What needs to be done.
Produce word for word the lines of the data below running from the one that has "ATOM 40 O O" to the one that has "ATOM 47 O O", inclusive, and no others.

Information provided.
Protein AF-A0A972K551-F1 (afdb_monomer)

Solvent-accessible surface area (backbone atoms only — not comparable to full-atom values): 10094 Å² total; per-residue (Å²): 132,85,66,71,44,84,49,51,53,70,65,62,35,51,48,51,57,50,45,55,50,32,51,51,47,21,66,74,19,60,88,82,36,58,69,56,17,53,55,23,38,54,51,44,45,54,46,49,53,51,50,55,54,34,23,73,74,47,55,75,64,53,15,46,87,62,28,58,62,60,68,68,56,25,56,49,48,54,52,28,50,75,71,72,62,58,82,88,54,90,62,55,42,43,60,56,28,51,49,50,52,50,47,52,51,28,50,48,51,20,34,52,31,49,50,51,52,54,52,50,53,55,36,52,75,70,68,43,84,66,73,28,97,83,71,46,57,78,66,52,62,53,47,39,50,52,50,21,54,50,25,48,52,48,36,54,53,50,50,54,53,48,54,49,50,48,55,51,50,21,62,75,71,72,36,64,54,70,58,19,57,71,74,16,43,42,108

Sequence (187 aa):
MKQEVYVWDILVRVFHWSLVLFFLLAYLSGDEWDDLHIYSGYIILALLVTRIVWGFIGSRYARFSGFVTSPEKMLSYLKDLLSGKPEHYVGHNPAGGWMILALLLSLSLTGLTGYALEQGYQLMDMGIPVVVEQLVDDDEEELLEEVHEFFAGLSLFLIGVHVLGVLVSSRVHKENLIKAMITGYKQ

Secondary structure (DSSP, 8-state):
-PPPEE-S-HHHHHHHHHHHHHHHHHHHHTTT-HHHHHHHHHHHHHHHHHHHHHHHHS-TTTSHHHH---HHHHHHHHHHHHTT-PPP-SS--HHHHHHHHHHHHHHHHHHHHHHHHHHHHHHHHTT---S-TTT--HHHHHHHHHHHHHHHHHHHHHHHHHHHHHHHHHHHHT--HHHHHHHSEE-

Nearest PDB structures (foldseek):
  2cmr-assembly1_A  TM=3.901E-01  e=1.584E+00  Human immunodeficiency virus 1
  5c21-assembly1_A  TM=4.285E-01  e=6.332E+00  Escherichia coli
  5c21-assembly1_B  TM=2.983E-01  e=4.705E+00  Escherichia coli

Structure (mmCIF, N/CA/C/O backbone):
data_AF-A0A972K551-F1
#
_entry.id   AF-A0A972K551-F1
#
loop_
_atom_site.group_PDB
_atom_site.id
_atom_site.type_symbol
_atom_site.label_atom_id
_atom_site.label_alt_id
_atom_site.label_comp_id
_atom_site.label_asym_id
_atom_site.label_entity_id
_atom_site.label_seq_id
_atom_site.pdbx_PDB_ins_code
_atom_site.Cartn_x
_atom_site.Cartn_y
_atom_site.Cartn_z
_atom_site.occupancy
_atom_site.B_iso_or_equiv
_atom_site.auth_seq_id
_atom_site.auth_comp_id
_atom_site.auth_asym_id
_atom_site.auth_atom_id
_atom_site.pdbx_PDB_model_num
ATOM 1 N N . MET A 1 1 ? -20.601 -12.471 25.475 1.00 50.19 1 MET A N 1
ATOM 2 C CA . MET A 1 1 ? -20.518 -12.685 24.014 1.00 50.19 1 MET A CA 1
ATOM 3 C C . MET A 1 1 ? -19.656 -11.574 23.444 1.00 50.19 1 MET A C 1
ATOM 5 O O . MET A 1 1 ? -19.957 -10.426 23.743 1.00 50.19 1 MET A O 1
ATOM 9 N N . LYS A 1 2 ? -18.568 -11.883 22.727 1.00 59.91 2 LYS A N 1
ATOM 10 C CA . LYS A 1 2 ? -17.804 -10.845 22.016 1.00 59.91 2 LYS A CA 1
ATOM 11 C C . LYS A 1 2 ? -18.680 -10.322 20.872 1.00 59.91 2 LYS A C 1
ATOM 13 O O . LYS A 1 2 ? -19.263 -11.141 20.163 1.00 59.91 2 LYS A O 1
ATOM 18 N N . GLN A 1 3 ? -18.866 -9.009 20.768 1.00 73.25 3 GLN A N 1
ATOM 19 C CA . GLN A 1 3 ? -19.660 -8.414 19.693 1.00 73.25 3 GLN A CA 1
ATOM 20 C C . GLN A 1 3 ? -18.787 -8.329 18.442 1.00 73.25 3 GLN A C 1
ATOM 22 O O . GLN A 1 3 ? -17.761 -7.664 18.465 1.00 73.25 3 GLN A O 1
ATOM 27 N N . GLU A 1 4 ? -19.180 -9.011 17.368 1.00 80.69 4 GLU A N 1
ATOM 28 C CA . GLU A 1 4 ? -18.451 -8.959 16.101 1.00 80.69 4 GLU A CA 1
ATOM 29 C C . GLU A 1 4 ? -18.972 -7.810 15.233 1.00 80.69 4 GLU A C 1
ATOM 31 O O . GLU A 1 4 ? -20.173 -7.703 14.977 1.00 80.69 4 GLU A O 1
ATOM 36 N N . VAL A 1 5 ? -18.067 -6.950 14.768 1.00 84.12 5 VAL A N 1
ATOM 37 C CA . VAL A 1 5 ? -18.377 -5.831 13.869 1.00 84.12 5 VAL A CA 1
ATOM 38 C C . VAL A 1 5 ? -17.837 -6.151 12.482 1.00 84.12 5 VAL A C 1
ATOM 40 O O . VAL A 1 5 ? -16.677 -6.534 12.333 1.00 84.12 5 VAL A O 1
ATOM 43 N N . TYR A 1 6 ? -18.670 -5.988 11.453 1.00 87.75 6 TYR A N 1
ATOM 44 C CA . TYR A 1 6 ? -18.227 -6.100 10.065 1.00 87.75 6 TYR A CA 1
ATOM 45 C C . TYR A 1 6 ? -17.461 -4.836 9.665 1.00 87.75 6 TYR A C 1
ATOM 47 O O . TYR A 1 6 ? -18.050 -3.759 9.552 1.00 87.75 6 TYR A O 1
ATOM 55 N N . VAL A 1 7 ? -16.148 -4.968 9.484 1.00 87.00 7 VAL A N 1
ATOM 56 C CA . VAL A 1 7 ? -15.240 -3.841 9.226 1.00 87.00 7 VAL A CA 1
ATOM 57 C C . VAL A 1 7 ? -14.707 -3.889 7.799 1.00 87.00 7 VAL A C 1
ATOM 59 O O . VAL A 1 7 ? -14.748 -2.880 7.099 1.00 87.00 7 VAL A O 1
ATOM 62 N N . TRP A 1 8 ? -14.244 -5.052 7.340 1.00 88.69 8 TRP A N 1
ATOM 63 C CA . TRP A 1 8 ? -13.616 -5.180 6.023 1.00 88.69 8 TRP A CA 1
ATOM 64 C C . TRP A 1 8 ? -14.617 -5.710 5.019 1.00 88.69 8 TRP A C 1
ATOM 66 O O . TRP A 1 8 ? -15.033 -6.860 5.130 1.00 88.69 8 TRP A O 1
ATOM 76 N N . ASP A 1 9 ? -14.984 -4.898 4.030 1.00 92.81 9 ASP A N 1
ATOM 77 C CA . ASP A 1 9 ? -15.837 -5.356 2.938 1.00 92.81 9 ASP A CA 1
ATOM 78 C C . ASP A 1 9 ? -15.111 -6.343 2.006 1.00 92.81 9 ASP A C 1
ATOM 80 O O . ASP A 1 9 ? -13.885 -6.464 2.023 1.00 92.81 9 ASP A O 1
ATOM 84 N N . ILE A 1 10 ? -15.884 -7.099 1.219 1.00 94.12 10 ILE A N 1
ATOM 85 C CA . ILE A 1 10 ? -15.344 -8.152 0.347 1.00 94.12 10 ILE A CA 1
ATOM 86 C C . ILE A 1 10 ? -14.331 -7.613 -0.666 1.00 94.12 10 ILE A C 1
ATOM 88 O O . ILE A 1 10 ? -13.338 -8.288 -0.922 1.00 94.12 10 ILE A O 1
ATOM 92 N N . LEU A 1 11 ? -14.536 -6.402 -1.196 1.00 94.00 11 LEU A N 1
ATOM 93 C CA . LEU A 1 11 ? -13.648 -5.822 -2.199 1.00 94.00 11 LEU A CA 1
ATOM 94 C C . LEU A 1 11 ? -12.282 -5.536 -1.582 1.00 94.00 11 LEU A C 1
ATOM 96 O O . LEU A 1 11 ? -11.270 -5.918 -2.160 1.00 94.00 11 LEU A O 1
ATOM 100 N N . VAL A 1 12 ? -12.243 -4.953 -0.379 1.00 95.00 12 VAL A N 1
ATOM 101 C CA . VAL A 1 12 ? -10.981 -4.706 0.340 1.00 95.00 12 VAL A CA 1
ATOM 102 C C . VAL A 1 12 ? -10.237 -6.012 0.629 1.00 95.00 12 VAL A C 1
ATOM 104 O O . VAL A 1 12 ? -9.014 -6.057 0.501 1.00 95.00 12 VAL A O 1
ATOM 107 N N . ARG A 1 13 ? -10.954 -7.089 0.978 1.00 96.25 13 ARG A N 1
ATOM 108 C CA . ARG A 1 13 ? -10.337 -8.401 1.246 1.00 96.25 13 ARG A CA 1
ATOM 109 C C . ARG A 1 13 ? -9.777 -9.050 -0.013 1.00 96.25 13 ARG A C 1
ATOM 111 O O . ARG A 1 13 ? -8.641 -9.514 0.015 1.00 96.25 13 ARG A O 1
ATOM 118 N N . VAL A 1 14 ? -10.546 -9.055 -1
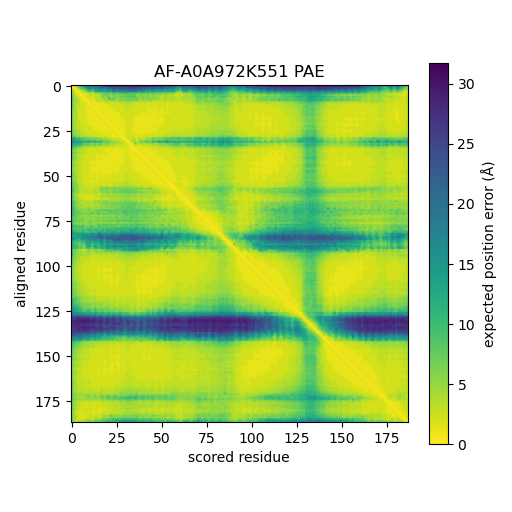.101 1.00 97.31 14 VAL A N 1
ATOM 119 C CA . VAL A 1 14 ? -10.090 -9.578 -2.397 1.00 97.31 14 VAL A CA 1
ATOM 120 C C . VAL A 1 14 ? -8.883 -8.783 -2.879 1.00 97.31 14 VAL A C 1
ATOM 122 O O . VAL A 1 14 ? -7.848 -9.382 -3.135 1.00 97.31 14 VAL A O 1
ATOM 125 N N . PHE A 1 15 ? -8.967 -7.449 -2.884 1.00 97.50 15 PHE A N 1
ATOM 126 C CA . PHE A 1 15 ? -7.841 -6.578 -3.219 1.00 97.50 15 PHE A CA 1
ATOM 127 C C . PHE A 1 15 ? -6.585 -6.938 -2.422 1.00 97.50 15 PHE A C 1
ATOM 129 O O . PHE A 1 15 ? -5.532 -7.138 -3.011 1.00 97.50 15 PHE A O 1
ATOM 136 N N . HIS A 1 16 ? -6.694 -7.049 -1.097 1.00 98.06 16 HIS A N 1
ATOM 137 C CA . HIS A 1 16 ? -5.543 -7.302 -0.236 1.00 98.06 16 HIS A CA 1
ATOM 138 C C . HIS A 1 16 ? -4.875 -8.643 -0.539 1.00 98.06 16 HIS A C 1
ATOM 140 O O . HIS A 1 16 ? -3.664 -8.697 -0.723 1.00 98.06 16 HIS A O 1
ATOM 146 N N . TRP A 1 17 ? -5.641 -9.735 -0.590 1.00 98.19 17 TRP A N 1
ATOM 147 C CA . TRP A 1 17 ? -5.058 -11.060 -0.818 1.00 98.19 17 TRP A CA 1
ATOM 148 C C . TRP A 1 17 ? -4.560 -11.242 -2.252 1.00 98.19 17 TRP A C 1
ATOM 150 O O . TRP A 1 17 ? -3.540 -11.897 -2.450 1.00 98.19 17 TRP A O 1
ATOM 160 N N . SER A 1 18 ? -5.211 -10.610 -3.232 1.00 98.44 18 SER A N 1
ATOM 161 C CA . SER A 1 18 ? -4.682 -10.520 -4.592 1.00 98.44 18 SER A CA 1
ATOM 162 C C . SER A 1 18 ? -3.380 -9.723 -4.627 1.00 98.44 18 SER A C 1
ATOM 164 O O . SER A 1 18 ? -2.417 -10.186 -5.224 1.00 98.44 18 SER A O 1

Solution to the problem.
ATOM 40 O O . VAL A 1 5 ? -16.677 -6.534 12.333 1.00 84.12 5 VAL A O 1
ATOM 43 N N . TYR A 1 6 ? -18.670 -5.988 11.453 1.00 87.75 6 TYR A N 1
ATOM 44 C CA . TYR A 1 6 ? -18.227 -6.100 10.065 1.00 87.75 6 TYR A CA 1
ATOM 45 C C . TYR A 1 6 ? -17.461 -4.836 9.665 1.00 87.75 6 TYR A C 1
ATOM 47 O O . TYR A 1 6 ? -18.050 -3.759 9.552 1.00 87.75 6 TYR A O 1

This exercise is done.